> [Task prompt] Please repeat the lines below, exactly and only, from the one that holds "ATOM 58 C CA" through the one that holds "ATOM 71 C CA".

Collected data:
+++

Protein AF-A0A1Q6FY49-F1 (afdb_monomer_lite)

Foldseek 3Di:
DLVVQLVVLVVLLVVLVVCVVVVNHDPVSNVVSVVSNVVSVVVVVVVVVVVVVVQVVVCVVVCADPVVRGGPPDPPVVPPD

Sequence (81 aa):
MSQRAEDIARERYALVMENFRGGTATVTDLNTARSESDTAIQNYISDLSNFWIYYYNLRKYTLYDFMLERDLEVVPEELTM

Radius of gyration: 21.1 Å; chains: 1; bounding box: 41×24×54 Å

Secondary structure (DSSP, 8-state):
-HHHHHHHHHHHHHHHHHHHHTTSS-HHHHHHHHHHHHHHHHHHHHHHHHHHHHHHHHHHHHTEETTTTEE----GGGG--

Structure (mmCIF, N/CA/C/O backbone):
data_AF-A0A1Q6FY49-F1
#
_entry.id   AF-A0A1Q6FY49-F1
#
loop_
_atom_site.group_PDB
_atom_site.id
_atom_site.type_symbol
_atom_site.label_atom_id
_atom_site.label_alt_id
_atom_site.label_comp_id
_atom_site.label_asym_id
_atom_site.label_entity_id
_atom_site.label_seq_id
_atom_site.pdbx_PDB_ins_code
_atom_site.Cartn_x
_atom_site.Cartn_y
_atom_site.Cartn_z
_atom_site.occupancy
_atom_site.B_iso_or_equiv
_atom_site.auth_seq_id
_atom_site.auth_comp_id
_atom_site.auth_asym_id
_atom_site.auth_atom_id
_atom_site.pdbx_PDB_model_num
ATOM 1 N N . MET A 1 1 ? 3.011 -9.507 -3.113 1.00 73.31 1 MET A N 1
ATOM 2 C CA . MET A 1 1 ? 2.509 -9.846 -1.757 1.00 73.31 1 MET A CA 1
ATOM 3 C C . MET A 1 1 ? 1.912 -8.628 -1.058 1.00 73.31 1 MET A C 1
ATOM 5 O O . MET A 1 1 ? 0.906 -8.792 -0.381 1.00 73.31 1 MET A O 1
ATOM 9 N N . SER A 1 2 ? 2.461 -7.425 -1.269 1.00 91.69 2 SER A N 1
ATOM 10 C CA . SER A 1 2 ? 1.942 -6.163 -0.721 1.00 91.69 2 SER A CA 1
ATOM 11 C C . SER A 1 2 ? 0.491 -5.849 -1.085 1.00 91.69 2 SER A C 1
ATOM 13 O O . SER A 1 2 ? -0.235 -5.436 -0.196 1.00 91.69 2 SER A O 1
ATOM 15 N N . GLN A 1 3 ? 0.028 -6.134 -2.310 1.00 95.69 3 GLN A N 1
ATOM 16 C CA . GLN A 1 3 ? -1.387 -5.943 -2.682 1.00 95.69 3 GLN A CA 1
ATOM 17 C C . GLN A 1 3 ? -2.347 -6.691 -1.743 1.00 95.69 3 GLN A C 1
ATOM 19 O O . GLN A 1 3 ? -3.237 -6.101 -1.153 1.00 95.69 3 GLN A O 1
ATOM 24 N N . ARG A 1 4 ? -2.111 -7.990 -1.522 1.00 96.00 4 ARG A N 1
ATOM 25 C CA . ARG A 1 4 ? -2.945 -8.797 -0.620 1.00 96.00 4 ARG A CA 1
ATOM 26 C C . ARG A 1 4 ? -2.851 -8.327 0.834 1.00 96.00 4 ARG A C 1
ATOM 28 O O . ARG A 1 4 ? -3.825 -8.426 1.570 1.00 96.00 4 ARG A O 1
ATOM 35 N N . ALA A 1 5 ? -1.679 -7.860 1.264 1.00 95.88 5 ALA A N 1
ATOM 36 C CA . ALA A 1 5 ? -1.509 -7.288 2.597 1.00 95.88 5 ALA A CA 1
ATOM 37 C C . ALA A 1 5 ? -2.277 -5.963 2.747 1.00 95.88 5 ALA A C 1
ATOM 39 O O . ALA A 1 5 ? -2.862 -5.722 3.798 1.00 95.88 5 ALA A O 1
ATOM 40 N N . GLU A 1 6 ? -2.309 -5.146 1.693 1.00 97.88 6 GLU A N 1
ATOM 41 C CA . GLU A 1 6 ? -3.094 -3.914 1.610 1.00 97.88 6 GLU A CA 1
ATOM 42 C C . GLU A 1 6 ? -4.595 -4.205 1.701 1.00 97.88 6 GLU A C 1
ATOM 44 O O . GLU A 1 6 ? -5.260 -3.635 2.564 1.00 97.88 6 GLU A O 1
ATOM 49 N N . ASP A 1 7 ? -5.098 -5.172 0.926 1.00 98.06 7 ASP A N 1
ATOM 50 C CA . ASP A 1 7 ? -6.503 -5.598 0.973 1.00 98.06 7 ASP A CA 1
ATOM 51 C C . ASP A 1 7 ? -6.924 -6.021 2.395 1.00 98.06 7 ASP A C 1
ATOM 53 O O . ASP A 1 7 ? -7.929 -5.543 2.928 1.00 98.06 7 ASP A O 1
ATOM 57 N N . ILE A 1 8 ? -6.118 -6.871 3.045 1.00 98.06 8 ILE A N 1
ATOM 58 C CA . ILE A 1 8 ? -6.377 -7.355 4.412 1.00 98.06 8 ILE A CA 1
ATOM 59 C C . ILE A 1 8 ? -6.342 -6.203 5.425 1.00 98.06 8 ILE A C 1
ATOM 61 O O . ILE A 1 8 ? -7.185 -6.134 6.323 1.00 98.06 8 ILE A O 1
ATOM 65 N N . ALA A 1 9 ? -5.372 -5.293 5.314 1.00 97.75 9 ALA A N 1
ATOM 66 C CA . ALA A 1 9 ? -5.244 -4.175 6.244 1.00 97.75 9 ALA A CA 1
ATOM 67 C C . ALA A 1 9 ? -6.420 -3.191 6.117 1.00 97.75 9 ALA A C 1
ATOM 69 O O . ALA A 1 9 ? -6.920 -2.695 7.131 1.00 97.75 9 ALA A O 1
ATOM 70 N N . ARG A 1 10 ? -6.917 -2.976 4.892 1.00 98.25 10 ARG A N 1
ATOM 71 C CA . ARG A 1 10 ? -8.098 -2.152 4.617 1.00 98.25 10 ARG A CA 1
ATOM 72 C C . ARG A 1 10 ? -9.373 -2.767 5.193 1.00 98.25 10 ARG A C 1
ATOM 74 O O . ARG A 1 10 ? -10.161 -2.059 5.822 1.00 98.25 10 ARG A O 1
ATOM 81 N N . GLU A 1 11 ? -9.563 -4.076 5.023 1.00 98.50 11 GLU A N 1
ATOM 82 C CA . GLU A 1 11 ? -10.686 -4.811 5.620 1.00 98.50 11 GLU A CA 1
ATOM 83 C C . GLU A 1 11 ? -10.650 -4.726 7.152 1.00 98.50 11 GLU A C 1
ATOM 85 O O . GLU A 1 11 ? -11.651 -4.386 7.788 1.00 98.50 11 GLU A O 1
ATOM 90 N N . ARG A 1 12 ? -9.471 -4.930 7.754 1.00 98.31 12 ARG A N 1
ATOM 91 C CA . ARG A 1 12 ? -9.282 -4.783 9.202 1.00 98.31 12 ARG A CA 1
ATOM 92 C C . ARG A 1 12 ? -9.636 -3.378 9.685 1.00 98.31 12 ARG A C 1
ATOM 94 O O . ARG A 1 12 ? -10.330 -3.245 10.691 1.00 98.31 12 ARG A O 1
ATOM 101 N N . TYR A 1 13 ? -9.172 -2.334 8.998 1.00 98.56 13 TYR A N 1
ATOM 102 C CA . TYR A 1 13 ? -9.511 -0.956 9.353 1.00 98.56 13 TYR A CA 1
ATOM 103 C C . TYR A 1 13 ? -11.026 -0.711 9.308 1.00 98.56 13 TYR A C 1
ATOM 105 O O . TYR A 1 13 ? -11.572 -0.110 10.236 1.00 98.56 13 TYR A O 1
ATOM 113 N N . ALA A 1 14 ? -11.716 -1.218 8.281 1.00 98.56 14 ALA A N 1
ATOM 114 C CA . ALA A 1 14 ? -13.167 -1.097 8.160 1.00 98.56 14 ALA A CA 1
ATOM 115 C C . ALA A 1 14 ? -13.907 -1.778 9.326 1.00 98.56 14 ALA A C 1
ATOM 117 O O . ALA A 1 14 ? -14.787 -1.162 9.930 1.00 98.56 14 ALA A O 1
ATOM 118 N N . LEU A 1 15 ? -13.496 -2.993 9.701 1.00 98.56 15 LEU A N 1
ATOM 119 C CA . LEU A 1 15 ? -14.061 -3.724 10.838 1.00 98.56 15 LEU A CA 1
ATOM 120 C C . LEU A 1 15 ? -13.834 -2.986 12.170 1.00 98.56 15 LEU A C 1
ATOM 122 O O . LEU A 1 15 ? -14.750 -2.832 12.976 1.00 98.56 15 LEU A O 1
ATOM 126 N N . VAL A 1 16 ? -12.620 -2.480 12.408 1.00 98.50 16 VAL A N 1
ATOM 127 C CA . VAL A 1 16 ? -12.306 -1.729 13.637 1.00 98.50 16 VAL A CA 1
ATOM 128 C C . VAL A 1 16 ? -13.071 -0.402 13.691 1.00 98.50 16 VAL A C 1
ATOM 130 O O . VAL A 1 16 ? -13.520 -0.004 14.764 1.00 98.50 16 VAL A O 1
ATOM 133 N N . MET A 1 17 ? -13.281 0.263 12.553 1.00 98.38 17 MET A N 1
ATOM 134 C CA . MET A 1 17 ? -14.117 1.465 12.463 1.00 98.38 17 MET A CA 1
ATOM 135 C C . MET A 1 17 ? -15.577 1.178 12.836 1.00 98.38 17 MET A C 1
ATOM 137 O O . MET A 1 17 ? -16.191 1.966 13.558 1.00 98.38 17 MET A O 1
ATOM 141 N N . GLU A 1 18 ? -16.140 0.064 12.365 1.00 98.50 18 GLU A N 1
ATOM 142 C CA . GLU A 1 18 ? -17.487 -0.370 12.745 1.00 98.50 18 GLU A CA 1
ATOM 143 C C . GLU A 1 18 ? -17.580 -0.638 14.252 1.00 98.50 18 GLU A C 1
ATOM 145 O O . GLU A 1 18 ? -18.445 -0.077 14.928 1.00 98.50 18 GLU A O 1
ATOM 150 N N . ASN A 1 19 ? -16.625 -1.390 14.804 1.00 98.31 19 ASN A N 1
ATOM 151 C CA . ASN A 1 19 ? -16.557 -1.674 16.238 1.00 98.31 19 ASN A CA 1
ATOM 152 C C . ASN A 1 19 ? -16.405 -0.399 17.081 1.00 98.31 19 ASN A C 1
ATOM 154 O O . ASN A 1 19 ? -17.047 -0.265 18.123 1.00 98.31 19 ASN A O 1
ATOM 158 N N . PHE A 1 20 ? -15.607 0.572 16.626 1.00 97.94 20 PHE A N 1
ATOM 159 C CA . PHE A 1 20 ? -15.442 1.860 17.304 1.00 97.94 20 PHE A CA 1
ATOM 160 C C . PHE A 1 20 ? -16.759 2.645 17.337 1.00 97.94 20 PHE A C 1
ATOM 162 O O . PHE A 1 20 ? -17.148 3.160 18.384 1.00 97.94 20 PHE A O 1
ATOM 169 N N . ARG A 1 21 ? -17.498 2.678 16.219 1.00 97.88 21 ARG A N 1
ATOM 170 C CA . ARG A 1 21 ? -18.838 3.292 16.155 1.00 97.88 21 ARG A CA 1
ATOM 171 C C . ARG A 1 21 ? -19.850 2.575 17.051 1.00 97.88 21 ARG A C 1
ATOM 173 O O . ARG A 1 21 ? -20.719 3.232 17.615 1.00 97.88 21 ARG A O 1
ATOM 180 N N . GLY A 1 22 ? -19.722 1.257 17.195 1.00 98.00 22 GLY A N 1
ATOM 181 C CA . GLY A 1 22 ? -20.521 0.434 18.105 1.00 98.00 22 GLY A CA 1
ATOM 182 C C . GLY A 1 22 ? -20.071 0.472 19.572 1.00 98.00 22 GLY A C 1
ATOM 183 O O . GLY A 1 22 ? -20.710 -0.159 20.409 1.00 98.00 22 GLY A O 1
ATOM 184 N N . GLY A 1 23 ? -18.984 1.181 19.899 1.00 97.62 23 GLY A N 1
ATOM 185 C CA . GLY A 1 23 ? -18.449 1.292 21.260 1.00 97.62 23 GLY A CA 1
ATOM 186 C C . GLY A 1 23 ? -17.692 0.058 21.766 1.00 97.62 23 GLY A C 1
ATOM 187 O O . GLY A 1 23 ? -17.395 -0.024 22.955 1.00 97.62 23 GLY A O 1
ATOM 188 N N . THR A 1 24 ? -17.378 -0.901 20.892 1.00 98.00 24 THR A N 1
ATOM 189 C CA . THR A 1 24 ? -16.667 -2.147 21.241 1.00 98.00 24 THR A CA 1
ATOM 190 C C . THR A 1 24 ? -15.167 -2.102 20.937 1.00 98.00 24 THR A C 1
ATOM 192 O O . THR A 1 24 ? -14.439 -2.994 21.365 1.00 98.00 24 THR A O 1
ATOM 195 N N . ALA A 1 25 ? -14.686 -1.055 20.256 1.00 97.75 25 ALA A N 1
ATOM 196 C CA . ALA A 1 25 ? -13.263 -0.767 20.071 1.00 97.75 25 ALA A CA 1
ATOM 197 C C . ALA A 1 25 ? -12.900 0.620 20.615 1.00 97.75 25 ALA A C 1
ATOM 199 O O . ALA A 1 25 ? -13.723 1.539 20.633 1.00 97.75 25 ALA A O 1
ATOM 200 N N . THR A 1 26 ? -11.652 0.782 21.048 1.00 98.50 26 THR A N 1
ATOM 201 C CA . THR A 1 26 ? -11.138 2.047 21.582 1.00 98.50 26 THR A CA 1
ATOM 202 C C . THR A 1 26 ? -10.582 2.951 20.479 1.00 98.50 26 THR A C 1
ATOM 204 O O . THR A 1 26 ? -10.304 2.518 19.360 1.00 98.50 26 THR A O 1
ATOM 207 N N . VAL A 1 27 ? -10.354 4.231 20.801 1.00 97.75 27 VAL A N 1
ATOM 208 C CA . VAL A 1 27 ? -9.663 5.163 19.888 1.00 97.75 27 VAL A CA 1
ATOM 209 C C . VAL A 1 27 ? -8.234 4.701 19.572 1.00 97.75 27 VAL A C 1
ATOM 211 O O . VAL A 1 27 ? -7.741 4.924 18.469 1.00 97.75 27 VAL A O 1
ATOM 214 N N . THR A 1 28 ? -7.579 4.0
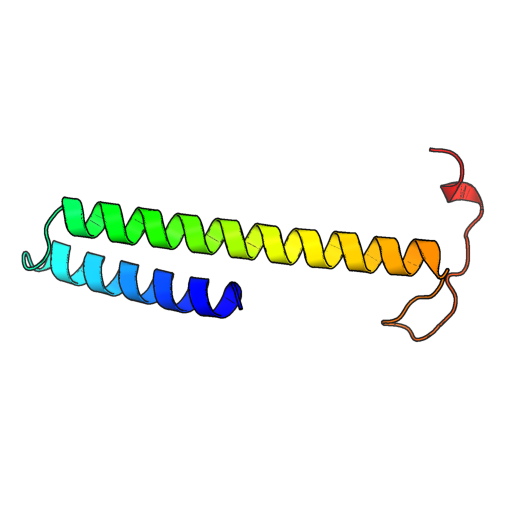17 20.515 1.00 98.56 28 THR A N 1
ATOM 215 C CA . THR A 1 28 ? -6.243 3.445 20.318 1.00 98.56 28 THR A CA 1
ATOM 216 C C . THR A 1 28 ? -6.280 2.312 19.299 1.00 98.56 28 THR A C 1
ATOM 218 O O . THR A 1 28 ? -5.452 2.302 18.392 1.00 98.56 28 THR A O 1
ATOM 221 N N . 
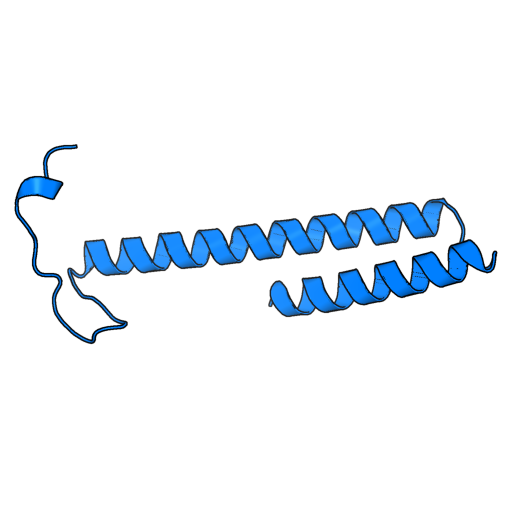ASP A 1 29 ? -7.267 1.413 19.381 1.00 98.19 29 ASP A N 1
ATOM 222 C CA . ASP A 1 29 ? -7.443 0.329 18.402 1.00 98.19 29 ASP A CA 1
ATOM 223 C C . ASP A 1 29 ? -7.662 0.888 16.994 1.00 98.19 29 ASP A C 1
ATOM 225 O O . ASP A 1 29 ? -7.035 0.437 16.033 1.00 98.19 29 ASP A O 1
ATOM 229 N N . LEU A 1 30 ? -8.505 1.922 16.882 1.00 98.19 30 LEU A N 1
ATOM 230 C CA . LEU A 1 30 ? -8.771 2.601 15.617 1.00 98.19 30 LEU A CA 1
ATOM 231 C C . LEU A 1 30 ? -7.511 3.248 15.030 1.00 98.19 30 LEU A C 1
ATOM 233 O O . LEU A 1 30 ? -7.245 3.100 13.837 1.00 98.19 30 LEU A O 1
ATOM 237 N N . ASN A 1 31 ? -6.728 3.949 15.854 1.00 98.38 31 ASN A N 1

+++

> [Answer space]
ATOM 58 C CA . ILE A 1 8 ? -6.377 -7.355 4.412 1.00 98.06 8 ILE A CA 1
ATOM 59 C C . ILE A 1 8 ? -6.342 -6.203 5.425 1.00 98.06 8 ILE A C 1
ATOM 61 O O . ILE A 1 8 ? -7.185 -6.134 6.323 1.00 98.06 8 ILE A O 1
ATOM 65 N N . ALA A 1 9 ? -5.372 -5.293 5.314 1.00 97.75 9 ALA A N 1
ATOM 66 C CA . ALA A 1 9 ? -5.244 -4.175 6.244 1.00 97.75 9 ALA A CA 1
ATOM 67 C C . ALA A 1 9 ? -6.420 -3.191 6.117 1.00 97.75 9 ALA A C 1
ATOM 69 O O . ALA A 1 9 ? -6.920 -2.695 7.131 1.00 97.75 9 ALA A O 1
ATOM 70 N N . ARG A 1 10 ? -6.917 -2.976 4.892 1.00 98.25 10 ARG A N 1
ATOM 71 C CA . ARG A 1 10 ? -8.098 -2.152 4.617 1.00 98.25 10 ARG A CA 1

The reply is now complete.